## The task
The output should consist solely of the line containing "ATOM 157 N N" and all lines after it through the final line of the entries below, reproduced exactly.

## Stored items

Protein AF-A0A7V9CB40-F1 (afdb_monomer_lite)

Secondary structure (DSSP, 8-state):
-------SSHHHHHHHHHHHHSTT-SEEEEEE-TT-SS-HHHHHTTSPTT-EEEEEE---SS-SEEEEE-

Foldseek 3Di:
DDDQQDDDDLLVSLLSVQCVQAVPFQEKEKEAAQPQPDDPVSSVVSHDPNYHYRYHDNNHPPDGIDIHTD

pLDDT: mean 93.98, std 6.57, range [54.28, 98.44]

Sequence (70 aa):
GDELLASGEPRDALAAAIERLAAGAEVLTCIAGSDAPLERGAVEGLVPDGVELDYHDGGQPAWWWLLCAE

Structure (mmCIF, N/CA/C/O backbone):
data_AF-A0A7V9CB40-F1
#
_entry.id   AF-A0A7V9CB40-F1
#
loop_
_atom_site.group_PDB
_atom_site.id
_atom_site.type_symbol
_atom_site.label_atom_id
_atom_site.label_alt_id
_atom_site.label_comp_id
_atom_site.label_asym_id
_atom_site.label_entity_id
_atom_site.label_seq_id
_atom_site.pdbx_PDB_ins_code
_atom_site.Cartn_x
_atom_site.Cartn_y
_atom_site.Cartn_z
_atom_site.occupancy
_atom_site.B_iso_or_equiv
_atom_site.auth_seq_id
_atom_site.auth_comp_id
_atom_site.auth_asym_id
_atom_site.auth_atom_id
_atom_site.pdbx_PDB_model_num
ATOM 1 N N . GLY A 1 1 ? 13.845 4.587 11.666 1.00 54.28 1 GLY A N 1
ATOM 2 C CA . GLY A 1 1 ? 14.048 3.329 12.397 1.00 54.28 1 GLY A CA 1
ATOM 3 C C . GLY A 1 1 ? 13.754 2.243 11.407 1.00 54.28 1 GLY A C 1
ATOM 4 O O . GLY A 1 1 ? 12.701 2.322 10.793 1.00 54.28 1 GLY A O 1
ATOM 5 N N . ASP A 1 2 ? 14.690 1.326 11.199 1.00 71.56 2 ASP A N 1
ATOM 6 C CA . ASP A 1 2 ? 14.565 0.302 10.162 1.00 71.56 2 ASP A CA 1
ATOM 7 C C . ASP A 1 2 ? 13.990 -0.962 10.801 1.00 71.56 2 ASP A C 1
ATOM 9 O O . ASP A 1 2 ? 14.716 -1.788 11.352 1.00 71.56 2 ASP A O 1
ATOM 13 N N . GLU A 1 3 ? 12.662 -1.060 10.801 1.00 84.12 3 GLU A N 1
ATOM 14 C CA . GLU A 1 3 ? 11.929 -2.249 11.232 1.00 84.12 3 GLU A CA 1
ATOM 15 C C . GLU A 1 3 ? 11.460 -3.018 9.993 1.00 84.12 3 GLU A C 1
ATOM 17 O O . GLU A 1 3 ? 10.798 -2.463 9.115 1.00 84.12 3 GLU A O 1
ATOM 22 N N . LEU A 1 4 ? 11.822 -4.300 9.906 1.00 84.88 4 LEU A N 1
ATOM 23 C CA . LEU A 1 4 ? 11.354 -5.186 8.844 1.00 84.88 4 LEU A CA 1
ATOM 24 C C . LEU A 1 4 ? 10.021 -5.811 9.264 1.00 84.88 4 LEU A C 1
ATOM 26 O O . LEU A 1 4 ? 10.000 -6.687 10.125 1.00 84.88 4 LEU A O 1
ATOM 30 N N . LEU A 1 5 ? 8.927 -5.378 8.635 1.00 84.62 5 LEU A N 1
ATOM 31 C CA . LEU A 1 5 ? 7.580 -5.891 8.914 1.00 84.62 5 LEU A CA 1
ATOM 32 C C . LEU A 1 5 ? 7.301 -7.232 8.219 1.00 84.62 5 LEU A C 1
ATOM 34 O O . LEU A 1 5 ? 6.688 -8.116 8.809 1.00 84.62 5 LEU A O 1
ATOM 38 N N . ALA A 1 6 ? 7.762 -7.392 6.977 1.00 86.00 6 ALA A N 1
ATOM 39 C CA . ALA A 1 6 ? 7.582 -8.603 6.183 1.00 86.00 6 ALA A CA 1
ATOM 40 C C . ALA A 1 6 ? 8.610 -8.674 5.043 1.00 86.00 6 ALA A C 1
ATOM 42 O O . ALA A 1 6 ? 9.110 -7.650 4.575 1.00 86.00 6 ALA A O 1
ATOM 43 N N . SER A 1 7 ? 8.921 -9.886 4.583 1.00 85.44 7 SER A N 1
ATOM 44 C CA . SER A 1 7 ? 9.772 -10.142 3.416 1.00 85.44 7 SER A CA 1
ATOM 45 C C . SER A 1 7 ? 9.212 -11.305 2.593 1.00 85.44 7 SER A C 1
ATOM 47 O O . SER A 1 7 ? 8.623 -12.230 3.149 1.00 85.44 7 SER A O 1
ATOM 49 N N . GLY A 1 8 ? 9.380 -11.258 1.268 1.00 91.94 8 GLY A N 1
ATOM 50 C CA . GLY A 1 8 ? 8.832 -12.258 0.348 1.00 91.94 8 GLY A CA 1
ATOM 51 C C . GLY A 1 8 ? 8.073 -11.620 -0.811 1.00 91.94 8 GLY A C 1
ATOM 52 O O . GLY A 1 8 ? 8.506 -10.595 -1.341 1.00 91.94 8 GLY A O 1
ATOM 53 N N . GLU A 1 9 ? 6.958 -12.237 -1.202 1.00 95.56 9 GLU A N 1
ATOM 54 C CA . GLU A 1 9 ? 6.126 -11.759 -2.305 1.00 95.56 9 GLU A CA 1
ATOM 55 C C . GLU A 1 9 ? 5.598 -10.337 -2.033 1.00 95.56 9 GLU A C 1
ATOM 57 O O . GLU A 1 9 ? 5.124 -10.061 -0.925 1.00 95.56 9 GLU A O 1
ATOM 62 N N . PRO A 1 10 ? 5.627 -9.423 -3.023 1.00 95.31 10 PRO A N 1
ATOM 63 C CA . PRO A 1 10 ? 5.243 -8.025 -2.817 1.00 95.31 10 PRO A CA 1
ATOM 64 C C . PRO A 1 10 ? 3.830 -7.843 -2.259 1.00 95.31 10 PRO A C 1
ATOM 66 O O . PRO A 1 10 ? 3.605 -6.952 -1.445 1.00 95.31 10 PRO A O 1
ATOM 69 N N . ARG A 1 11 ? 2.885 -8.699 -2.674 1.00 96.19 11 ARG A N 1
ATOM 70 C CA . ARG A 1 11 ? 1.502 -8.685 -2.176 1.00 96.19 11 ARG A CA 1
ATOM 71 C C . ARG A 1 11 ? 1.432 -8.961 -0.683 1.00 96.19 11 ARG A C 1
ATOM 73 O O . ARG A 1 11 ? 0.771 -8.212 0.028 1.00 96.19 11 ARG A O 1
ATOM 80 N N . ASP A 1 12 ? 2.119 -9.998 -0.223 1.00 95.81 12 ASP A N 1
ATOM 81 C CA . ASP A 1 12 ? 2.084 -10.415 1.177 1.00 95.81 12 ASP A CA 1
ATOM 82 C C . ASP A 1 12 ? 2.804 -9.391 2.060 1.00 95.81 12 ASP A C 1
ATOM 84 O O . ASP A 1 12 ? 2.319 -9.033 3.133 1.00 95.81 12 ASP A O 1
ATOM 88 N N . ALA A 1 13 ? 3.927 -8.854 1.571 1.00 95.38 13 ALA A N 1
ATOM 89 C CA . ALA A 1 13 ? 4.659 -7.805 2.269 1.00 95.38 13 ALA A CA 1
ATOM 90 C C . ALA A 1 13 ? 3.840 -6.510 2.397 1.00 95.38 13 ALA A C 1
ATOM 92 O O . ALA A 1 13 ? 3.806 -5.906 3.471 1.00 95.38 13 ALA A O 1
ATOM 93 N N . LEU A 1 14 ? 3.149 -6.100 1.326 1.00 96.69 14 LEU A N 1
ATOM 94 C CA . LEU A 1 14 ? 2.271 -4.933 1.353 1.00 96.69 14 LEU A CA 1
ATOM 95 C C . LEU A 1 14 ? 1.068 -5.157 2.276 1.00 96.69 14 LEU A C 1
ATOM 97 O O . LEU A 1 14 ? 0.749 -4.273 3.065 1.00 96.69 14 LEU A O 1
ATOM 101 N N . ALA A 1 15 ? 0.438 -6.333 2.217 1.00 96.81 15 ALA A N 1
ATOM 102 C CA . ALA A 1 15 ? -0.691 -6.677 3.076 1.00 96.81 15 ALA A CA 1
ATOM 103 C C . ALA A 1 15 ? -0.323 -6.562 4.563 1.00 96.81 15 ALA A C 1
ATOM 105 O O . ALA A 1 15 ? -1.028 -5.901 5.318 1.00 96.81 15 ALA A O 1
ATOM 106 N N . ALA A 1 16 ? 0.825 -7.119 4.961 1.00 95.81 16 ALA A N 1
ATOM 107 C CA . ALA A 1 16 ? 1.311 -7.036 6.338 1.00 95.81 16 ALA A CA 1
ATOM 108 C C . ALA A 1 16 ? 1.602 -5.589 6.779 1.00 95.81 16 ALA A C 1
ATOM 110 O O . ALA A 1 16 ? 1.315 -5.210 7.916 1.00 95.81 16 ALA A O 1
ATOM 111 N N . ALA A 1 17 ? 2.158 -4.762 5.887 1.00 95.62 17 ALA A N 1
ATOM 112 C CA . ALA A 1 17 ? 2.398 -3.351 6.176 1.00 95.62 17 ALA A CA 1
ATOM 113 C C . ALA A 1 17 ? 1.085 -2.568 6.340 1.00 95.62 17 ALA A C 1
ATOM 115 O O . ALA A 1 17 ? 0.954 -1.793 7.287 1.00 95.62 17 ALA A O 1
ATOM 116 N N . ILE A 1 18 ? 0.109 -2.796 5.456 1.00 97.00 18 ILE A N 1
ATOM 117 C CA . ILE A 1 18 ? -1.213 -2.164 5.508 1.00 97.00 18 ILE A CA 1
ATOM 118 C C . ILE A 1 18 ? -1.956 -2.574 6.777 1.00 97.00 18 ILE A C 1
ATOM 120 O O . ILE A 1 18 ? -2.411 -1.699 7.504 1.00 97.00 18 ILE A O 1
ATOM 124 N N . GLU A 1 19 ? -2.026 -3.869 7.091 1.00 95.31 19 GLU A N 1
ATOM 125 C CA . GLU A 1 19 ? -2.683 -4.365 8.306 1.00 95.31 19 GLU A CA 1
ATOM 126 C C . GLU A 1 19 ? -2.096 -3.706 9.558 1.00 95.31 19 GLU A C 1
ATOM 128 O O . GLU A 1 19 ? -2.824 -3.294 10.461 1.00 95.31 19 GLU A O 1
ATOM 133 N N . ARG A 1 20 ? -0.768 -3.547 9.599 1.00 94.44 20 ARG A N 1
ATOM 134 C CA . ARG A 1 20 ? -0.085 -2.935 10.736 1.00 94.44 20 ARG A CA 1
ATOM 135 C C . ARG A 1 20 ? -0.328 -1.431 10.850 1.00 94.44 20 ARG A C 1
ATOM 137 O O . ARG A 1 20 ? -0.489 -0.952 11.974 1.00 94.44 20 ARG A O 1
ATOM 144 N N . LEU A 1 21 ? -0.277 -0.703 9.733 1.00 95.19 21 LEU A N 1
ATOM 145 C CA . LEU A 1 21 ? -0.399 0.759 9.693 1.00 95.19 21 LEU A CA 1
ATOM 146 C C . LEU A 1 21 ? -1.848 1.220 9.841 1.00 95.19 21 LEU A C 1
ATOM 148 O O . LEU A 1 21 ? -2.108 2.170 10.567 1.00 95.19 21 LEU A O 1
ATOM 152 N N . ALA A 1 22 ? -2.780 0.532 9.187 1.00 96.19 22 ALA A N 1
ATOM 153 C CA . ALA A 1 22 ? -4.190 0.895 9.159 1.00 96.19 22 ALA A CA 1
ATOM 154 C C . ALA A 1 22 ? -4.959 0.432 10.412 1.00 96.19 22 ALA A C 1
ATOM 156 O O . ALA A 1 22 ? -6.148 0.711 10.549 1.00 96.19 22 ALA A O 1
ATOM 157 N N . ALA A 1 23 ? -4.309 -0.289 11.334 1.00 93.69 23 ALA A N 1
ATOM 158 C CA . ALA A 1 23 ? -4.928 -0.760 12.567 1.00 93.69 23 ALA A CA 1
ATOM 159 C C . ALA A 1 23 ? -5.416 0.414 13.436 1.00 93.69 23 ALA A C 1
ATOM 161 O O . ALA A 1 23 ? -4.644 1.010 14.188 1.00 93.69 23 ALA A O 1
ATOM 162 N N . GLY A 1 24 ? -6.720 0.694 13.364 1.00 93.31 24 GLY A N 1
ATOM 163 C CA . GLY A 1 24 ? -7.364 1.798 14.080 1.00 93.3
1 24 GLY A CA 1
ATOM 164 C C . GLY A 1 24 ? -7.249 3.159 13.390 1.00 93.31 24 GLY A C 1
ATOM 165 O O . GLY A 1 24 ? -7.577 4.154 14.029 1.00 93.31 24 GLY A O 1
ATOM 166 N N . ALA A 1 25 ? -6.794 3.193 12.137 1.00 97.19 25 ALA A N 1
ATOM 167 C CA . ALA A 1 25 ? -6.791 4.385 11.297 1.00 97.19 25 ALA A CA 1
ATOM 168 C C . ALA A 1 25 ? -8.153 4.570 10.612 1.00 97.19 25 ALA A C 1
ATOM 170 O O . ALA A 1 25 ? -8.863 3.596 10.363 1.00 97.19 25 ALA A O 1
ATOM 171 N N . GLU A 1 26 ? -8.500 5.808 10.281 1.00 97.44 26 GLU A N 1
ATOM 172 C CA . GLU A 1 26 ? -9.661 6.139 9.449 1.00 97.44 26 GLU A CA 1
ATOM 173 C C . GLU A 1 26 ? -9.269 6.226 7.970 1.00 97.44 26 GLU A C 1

## Solution to the problem
ATOM 157 N N . ALA A 1 23 ? -4.309 -0.289 11.334 1.00 93.69 23 ALA A N 1
ATOM 158 C CA . ALA A 1 23 ? -4.928 -0.760 12.567 1.00 93.69 23 ALA A CA 1
ATOM 159 C C . ALA A 1 23 ? -5.416 0.414 13.436 1.00 93.69 23 ALA A C 1
ATOM 161 O O . ALA A 1 23 ? -4.644 1.010 14.188 1.00 93.69 23 ALA A O 1
ATOM 162 N N . GLY A 1 24 ? -6.720 0.694 13.364 1.00 93.31 24 GLY A N 1
ATOM 163 C CA . GLY A 1 24 ? -7.364 1.798 14.080 1.00 93.3
1 24 GLY A CA 1
ATOM 164 C C . GLY A 1 24 ? -7.249 3.159 13.390 1.00 93.31 24 GLY A C 1
ATOM 165 O O . GLY A 1 24 ? -7.577 4.154 14.029 1.00 93.31 24 GLY A O 1
ATOM 166 N N . ALA A 1 25 ? -6.794 3.193 12.137 1.00 97.19 25 ALA A N 1
ATOM 167 C CA . ALA A 1 25 ? -6.791 4.385 11.297 1.00 97.19 25 ALA A CA 1
ATOM 168 C C . ALA A 1 25 ? -8.153 4.570 10.612 1.00 97.19 25 ALA A C 1
ATOM 170 O O . ALA A 1 25 ? -8.863 3.596 10.363 1.00 97.19 25 ALA A O 1
ATOM 171 N N . GLU A 1 26 ? -8.500 5.808 10.281 1.00 97.44 26 GLU A N 1
ATOM 172 C CA . GLU A 1 26 ? -9.661 6.139 9.449 1.00 97.44 26 GLU A CA 1
ATOM 173 C C . GLU A 1 26 ? -9.269 6.226 7.970 1.00 97.44 26 GLU A C 1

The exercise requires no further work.